His methods seem beastly to us today, but from the twenties through the forties, Frank Buck was celebrated for his jungle adventures. Buck spent more than thirty years hunting, capturing, and delivering wild animals to circuses and zoos worldwide. He regularly engaged in breathtaking exploits such as subduing a king cobra and lassoing a tiger, and he detailed his brushes with death in a series of popular books and movies. But some of his contemporaries criticized his methods—many of his animals died during capture or while being shipped—and one modern zoo historian noted that Buck’s first book, Bring ‘Em Back Alive!, “might more aptly have been titled, ‘Kill Most of Them Along the Way.'” He was born on March 17, 1884, in Gainesville. He later moved to Dallas, and dropped out of school after the seventh grade. His first animal-related job was working as a cowboy.

While still a teenager he left home to travel the country, taking jobs as a carny and a bellboy. In 1911 he was living in Chicago when he decided to trek to Brazil, buy exotic birds, and resell them to pet shops.

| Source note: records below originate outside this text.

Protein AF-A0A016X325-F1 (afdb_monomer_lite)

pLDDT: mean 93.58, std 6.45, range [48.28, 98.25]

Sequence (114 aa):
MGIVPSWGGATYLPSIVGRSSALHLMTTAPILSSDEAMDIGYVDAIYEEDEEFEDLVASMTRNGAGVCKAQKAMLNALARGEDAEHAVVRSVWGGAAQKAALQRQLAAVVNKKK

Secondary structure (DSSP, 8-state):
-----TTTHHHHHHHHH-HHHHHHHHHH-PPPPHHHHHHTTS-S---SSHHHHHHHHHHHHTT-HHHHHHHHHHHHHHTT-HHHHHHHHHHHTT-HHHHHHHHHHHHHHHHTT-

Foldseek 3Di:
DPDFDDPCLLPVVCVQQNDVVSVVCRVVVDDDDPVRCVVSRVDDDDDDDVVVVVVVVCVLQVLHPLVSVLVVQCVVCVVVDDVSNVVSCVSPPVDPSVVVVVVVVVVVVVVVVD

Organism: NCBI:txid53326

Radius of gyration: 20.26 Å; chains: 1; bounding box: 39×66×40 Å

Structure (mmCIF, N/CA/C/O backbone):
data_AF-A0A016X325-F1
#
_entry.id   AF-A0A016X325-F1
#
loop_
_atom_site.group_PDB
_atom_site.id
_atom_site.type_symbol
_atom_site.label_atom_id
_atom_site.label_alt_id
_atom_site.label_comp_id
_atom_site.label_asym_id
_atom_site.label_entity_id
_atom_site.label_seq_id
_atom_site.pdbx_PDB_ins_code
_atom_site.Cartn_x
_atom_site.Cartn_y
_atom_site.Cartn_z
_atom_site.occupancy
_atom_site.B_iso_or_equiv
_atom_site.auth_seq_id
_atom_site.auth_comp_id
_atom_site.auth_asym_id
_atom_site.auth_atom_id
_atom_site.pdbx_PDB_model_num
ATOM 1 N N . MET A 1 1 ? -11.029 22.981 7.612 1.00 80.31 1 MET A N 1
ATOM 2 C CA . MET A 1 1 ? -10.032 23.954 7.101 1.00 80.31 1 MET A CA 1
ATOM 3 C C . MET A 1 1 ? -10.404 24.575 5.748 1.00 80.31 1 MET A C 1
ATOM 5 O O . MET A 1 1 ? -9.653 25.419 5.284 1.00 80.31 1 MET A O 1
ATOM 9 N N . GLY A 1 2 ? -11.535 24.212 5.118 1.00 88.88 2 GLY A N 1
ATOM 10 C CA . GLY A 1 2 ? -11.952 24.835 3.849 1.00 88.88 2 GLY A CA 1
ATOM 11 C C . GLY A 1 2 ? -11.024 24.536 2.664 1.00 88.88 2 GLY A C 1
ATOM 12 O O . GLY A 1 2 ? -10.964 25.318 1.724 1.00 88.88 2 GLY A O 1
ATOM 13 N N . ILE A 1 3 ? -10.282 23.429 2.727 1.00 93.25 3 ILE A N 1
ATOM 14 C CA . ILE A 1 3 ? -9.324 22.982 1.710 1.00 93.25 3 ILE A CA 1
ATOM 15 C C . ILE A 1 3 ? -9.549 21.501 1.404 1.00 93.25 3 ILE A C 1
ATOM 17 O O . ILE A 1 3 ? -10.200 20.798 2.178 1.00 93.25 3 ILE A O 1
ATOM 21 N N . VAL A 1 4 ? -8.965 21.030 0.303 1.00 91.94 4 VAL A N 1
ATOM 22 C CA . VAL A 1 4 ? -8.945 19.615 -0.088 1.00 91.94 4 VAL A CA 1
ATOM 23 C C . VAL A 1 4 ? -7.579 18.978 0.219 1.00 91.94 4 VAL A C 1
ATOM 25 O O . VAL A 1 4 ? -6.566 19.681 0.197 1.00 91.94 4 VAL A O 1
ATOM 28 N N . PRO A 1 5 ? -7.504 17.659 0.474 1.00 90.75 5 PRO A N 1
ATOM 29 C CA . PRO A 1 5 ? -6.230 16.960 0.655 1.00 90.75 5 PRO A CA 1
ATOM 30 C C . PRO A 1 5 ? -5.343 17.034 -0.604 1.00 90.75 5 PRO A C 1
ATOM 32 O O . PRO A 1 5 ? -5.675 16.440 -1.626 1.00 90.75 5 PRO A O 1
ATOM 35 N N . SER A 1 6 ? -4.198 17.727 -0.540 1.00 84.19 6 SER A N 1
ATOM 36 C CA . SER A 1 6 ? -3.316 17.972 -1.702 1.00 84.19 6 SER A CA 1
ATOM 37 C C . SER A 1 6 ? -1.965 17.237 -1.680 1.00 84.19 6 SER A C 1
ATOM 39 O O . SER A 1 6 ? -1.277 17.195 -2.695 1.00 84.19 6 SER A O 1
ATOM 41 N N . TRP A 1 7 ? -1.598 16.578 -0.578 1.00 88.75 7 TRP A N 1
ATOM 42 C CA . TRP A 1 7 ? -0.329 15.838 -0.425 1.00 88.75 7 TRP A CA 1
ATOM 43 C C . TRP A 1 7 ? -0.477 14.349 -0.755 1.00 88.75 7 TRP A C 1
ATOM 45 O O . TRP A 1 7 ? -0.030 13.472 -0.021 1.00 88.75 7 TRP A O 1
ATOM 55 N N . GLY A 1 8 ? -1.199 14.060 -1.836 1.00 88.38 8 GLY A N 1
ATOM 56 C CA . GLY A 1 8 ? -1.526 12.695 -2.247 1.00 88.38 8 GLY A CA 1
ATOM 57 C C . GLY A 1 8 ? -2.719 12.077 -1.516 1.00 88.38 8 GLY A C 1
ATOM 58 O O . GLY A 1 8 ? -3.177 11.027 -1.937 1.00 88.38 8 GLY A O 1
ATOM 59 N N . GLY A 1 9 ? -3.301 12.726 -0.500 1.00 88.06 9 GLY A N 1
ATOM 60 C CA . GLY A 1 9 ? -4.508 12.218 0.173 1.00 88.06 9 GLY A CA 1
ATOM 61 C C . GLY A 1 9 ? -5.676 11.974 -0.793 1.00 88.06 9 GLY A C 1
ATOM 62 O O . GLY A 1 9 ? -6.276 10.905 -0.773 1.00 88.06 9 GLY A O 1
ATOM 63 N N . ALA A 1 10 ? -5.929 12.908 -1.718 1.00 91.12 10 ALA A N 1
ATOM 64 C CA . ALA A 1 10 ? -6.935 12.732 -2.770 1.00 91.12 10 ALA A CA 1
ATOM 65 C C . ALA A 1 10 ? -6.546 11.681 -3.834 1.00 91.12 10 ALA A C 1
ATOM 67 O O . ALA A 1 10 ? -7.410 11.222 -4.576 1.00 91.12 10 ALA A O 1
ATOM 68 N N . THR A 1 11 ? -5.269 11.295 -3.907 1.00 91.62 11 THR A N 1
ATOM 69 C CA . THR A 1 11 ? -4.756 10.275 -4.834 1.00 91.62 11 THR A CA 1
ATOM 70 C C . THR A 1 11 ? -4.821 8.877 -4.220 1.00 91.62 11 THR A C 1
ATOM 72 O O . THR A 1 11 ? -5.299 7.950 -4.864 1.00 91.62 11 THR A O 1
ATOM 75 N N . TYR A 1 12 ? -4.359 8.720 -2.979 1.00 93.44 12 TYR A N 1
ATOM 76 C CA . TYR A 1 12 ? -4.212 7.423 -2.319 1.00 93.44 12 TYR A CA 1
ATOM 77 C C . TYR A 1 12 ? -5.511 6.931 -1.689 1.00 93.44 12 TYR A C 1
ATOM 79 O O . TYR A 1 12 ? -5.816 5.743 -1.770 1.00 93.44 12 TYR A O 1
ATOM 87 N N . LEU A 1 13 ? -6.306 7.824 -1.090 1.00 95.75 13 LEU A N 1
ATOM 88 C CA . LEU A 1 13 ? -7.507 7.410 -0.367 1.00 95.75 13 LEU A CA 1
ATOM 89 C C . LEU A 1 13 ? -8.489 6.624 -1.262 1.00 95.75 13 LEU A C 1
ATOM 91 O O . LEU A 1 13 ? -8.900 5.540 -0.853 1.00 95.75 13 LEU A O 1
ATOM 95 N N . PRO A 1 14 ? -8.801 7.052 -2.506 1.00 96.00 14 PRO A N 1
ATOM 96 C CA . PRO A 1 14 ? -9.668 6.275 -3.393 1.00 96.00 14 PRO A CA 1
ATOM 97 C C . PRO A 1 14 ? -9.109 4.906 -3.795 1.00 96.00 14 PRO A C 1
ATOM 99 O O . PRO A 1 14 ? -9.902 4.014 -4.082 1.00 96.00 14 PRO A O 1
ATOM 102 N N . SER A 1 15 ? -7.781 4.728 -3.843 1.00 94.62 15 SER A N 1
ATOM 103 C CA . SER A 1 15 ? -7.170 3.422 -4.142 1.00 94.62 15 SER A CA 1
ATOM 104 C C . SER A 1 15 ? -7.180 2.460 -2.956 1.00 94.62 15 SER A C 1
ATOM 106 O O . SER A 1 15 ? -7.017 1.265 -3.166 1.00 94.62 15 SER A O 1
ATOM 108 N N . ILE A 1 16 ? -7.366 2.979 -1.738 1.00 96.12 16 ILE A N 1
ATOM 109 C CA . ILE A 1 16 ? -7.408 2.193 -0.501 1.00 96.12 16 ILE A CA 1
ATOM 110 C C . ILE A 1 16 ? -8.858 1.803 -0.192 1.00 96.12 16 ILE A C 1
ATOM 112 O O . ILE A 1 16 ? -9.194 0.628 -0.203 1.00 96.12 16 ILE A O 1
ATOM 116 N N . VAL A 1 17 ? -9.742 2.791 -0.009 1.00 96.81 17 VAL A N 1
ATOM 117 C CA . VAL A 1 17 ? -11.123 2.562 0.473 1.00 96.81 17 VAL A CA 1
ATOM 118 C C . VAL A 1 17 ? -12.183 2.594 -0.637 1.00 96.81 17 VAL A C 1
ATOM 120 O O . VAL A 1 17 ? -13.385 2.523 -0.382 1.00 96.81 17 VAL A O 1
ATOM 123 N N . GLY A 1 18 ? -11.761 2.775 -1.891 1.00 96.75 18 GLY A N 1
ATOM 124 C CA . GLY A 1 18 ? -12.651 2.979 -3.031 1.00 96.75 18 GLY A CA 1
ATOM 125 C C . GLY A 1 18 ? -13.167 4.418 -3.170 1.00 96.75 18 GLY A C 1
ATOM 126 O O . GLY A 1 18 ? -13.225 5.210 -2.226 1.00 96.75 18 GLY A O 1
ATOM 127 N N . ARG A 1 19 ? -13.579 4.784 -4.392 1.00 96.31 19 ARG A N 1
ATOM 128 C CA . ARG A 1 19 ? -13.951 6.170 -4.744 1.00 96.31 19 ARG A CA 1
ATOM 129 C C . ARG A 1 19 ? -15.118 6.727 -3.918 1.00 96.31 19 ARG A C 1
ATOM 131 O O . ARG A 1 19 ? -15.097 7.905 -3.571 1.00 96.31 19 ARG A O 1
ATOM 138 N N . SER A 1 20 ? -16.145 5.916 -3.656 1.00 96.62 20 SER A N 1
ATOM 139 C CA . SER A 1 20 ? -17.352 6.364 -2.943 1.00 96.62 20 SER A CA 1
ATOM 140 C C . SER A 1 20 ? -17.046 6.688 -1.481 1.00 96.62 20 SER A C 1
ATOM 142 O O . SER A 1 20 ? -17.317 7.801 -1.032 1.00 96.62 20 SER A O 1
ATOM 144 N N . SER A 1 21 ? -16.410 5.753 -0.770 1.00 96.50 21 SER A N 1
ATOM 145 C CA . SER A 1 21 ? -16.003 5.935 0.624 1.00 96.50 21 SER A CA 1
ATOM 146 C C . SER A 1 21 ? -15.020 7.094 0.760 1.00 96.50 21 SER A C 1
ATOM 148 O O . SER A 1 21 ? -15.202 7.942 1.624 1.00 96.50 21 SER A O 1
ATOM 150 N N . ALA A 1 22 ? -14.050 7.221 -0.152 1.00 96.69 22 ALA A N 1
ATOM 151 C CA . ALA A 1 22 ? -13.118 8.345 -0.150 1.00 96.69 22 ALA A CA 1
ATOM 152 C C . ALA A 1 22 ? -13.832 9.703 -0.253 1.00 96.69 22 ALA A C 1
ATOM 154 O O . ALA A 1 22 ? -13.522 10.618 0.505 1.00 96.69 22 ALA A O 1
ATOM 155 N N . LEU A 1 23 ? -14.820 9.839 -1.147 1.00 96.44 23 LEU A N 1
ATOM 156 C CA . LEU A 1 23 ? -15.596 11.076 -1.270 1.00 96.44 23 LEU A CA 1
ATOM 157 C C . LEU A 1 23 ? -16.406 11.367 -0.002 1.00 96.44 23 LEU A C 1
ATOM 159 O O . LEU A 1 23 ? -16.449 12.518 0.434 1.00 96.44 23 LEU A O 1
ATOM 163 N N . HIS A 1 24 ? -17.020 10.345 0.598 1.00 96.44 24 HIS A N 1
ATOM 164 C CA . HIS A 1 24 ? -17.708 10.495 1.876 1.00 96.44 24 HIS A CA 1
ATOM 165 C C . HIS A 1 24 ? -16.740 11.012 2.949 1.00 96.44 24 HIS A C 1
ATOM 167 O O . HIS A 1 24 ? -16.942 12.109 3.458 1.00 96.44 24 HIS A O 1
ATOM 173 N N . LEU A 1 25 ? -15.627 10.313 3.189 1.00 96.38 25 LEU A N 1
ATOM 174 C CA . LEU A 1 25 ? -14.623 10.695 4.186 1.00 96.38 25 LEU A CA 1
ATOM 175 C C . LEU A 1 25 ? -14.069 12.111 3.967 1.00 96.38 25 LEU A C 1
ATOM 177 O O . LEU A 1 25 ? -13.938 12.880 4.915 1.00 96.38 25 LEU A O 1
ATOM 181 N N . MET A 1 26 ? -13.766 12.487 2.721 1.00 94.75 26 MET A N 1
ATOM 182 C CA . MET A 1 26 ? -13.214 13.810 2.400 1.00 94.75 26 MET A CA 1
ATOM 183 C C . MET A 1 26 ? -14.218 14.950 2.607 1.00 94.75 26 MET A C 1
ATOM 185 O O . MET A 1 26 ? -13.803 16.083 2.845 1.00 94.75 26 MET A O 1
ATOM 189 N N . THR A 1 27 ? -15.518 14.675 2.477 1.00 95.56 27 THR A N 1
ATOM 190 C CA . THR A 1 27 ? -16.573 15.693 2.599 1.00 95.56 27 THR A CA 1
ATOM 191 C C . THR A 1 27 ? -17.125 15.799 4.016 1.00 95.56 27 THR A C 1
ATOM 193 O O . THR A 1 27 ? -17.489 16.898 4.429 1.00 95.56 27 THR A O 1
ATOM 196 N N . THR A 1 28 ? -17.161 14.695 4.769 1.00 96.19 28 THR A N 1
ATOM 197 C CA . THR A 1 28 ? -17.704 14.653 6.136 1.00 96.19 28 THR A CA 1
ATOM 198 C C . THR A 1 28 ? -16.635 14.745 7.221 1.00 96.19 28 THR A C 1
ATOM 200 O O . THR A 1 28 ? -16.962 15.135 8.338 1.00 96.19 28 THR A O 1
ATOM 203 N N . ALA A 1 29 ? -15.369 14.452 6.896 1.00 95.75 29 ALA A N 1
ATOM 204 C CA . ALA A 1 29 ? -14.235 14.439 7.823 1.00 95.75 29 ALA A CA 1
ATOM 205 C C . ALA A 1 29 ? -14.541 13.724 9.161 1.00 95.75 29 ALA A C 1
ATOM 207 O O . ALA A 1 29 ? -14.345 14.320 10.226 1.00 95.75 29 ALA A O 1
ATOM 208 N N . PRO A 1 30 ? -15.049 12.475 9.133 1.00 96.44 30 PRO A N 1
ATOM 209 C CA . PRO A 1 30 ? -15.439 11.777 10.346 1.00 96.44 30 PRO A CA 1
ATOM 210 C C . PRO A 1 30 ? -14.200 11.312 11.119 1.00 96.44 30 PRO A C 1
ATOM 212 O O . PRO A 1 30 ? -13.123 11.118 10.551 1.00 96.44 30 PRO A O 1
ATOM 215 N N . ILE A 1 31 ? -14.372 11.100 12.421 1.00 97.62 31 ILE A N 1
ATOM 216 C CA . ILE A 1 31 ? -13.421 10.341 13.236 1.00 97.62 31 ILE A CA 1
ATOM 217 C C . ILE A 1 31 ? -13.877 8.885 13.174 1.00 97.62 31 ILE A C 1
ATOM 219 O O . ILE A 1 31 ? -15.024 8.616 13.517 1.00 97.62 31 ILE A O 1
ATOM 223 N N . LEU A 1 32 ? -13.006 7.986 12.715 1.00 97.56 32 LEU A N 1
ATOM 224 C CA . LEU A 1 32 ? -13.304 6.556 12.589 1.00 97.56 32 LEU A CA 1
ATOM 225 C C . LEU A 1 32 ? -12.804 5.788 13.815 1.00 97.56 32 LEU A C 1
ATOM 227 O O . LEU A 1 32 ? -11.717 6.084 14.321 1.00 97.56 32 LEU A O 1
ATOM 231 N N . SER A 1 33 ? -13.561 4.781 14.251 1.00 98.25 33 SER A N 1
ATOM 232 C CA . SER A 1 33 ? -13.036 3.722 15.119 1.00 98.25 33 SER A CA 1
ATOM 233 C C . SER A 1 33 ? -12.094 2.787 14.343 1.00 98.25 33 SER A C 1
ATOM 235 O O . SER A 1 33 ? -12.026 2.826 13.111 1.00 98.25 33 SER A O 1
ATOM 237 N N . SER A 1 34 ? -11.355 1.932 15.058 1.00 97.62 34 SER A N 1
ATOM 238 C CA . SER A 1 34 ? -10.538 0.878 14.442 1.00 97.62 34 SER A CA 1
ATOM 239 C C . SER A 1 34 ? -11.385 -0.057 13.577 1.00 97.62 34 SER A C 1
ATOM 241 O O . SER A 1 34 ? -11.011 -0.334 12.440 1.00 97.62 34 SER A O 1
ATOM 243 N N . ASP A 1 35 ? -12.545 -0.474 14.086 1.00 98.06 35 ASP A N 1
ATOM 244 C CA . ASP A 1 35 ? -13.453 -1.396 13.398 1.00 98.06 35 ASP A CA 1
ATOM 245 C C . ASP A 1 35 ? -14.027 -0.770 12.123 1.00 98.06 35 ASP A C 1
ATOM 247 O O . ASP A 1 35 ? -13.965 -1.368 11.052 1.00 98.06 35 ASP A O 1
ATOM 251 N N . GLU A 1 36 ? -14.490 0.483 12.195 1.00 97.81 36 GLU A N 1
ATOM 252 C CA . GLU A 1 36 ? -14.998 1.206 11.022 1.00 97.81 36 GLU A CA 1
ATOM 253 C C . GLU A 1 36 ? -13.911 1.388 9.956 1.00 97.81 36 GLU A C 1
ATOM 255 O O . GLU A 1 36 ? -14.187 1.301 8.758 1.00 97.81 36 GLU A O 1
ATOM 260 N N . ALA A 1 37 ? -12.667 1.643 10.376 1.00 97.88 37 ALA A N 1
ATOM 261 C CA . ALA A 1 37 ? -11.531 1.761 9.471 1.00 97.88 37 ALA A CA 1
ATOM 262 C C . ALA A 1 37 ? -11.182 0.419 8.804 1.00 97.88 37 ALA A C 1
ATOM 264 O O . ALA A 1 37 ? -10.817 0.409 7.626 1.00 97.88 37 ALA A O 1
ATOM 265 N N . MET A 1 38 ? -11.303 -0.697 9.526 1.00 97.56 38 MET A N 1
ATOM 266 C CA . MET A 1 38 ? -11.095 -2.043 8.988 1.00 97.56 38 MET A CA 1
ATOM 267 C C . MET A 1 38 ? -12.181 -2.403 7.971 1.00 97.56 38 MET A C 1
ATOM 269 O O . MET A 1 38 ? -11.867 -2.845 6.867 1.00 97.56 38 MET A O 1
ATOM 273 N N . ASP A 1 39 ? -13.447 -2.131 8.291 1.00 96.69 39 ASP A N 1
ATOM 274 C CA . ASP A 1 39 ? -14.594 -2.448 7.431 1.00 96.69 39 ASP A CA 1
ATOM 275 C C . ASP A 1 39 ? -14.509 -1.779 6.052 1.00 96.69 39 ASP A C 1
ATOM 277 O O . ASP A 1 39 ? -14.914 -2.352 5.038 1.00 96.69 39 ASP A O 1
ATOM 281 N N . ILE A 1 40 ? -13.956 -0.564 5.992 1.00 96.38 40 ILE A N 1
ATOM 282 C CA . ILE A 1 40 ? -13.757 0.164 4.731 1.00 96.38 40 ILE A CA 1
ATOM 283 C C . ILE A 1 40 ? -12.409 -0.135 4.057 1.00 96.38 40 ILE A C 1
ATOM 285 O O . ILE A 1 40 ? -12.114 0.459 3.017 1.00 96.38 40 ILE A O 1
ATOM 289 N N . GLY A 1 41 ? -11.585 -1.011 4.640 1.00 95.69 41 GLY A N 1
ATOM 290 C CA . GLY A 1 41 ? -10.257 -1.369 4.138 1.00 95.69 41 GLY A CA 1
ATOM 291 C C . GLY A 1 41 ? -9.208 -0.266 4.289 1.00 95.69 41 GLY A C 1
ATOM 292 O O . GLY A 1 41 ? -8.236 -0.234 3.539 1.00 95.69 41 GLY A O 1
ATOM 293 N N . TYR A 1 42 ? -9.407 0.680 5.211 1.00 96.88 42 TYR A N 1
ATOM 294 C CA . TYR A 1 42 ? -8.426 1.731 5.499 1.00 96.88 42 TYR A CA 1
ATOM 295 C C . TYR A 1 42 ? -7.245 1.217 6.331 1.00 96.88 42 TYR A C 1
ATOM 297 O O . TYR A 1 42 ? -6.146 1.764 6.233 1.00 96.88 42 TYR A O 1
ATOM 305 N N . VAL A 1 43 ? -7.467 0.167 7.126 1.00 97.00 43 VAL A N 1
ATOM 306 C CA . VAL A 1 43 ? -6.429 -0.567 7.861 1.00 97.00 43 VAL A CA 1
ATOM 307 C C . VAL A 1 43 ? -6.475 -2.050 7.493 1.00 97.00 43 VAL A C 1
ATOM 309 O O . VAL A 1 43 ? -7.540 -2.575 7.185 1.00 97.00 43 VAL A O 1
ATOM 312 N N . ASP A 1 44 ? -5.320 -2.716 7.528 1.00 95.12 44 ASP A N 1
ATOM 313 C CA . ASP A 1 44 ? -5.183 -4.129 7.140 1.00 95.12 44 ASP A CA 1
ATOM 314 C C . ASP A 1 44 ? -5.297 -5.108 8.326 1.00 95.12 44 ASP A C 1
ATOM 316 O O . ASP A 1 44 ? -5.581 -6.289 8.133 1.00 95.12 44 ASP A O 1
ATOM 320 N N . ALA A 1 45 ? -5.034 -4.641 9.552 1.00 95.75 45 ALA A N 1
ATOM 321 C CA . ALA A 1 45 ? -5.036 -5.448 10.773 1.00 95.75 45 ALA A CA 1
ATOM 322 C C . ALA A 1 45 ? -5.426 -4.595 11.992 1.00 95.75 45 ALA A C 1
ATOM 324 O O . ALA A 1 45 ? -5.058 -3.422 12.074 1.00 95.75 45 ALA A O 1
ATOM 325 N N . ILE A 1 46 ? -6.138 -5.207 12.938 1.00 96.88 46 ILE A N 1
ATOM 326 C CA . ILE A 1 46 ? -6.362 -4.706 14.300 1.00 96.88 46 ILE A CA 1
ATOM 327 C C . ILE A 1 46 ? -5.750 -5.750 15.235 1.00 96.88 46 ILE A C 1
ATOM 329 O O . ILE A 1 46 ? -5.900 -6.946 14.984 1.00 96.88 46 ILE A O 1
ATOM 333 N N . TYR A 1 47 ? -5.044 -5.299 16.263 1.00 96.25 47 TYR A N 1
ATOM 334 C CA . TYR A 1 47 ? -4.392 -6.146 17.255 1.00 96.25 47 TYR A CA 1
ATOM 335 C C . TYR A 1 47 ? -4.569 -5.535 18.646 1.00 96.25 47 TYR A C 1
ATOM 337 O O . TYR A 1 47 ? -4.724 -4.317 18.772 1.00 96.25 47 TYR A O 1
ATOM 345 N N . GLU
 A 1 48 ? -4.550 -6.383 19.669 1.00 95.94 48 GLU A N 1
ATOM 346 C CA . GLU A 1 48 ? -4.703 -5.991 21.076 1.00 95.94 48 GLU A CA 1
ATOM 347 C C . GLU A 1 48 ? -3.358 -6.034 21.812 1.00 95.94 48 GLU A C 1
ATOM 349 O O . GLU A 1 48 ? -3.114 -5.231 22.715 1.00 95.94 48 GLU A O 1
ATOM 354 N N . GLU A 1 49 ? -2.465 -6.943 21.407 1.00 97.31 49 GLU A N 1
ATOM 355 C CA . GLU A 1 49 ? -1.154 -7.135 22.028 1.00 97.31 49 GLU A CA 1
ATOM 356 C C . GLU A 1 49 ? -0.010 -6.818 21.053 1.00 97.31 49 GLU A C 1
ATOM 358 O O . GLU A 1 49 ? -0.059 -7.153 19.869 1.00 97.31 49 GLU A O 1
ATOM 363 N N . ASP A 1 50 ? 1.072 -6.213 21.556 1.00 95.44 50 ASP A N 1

He netted $3,000.

For the next quarter century Buck traveled constantly. He made a few trips to Africa, Australia, and South America but focused on Malaysia, Borneo, and other parts of Southeast Asia. He later estimated that over his lifetime he had collected 39 elephants, 60 tigers, 62 leopards, 52 orangutans, 5,000 monkeys, and 100,000 birds, among other creatures.

In 1920 he was commissioned to acquire the “entire lot” of animals for the new Dallas Zoo. Three years later he was hired as the director of the San Diego Zoo but was promptly fired for arrogance, ineptitude, and questionable veterinary practices.

Despite many fearless encounters with dangerous predators, Buck was afraid to fly, and he always traveled and transported animals by boat. In 1928 a typhoon hit his cargo ship and hundreds of birds and mammals drowned.

His book On Jungle Trails (1937), a combination adventure story and geography primer, was once used as a sixth-grade textbook in Texas’ public schools.

In 1939 and 1940 three million people visited Frank Buck’s Jungleland, his exhibit at the New York World’s Fair.

In the late forties Buck moved to San Angelo, where several members of his family lived. He died on March 25, 1950.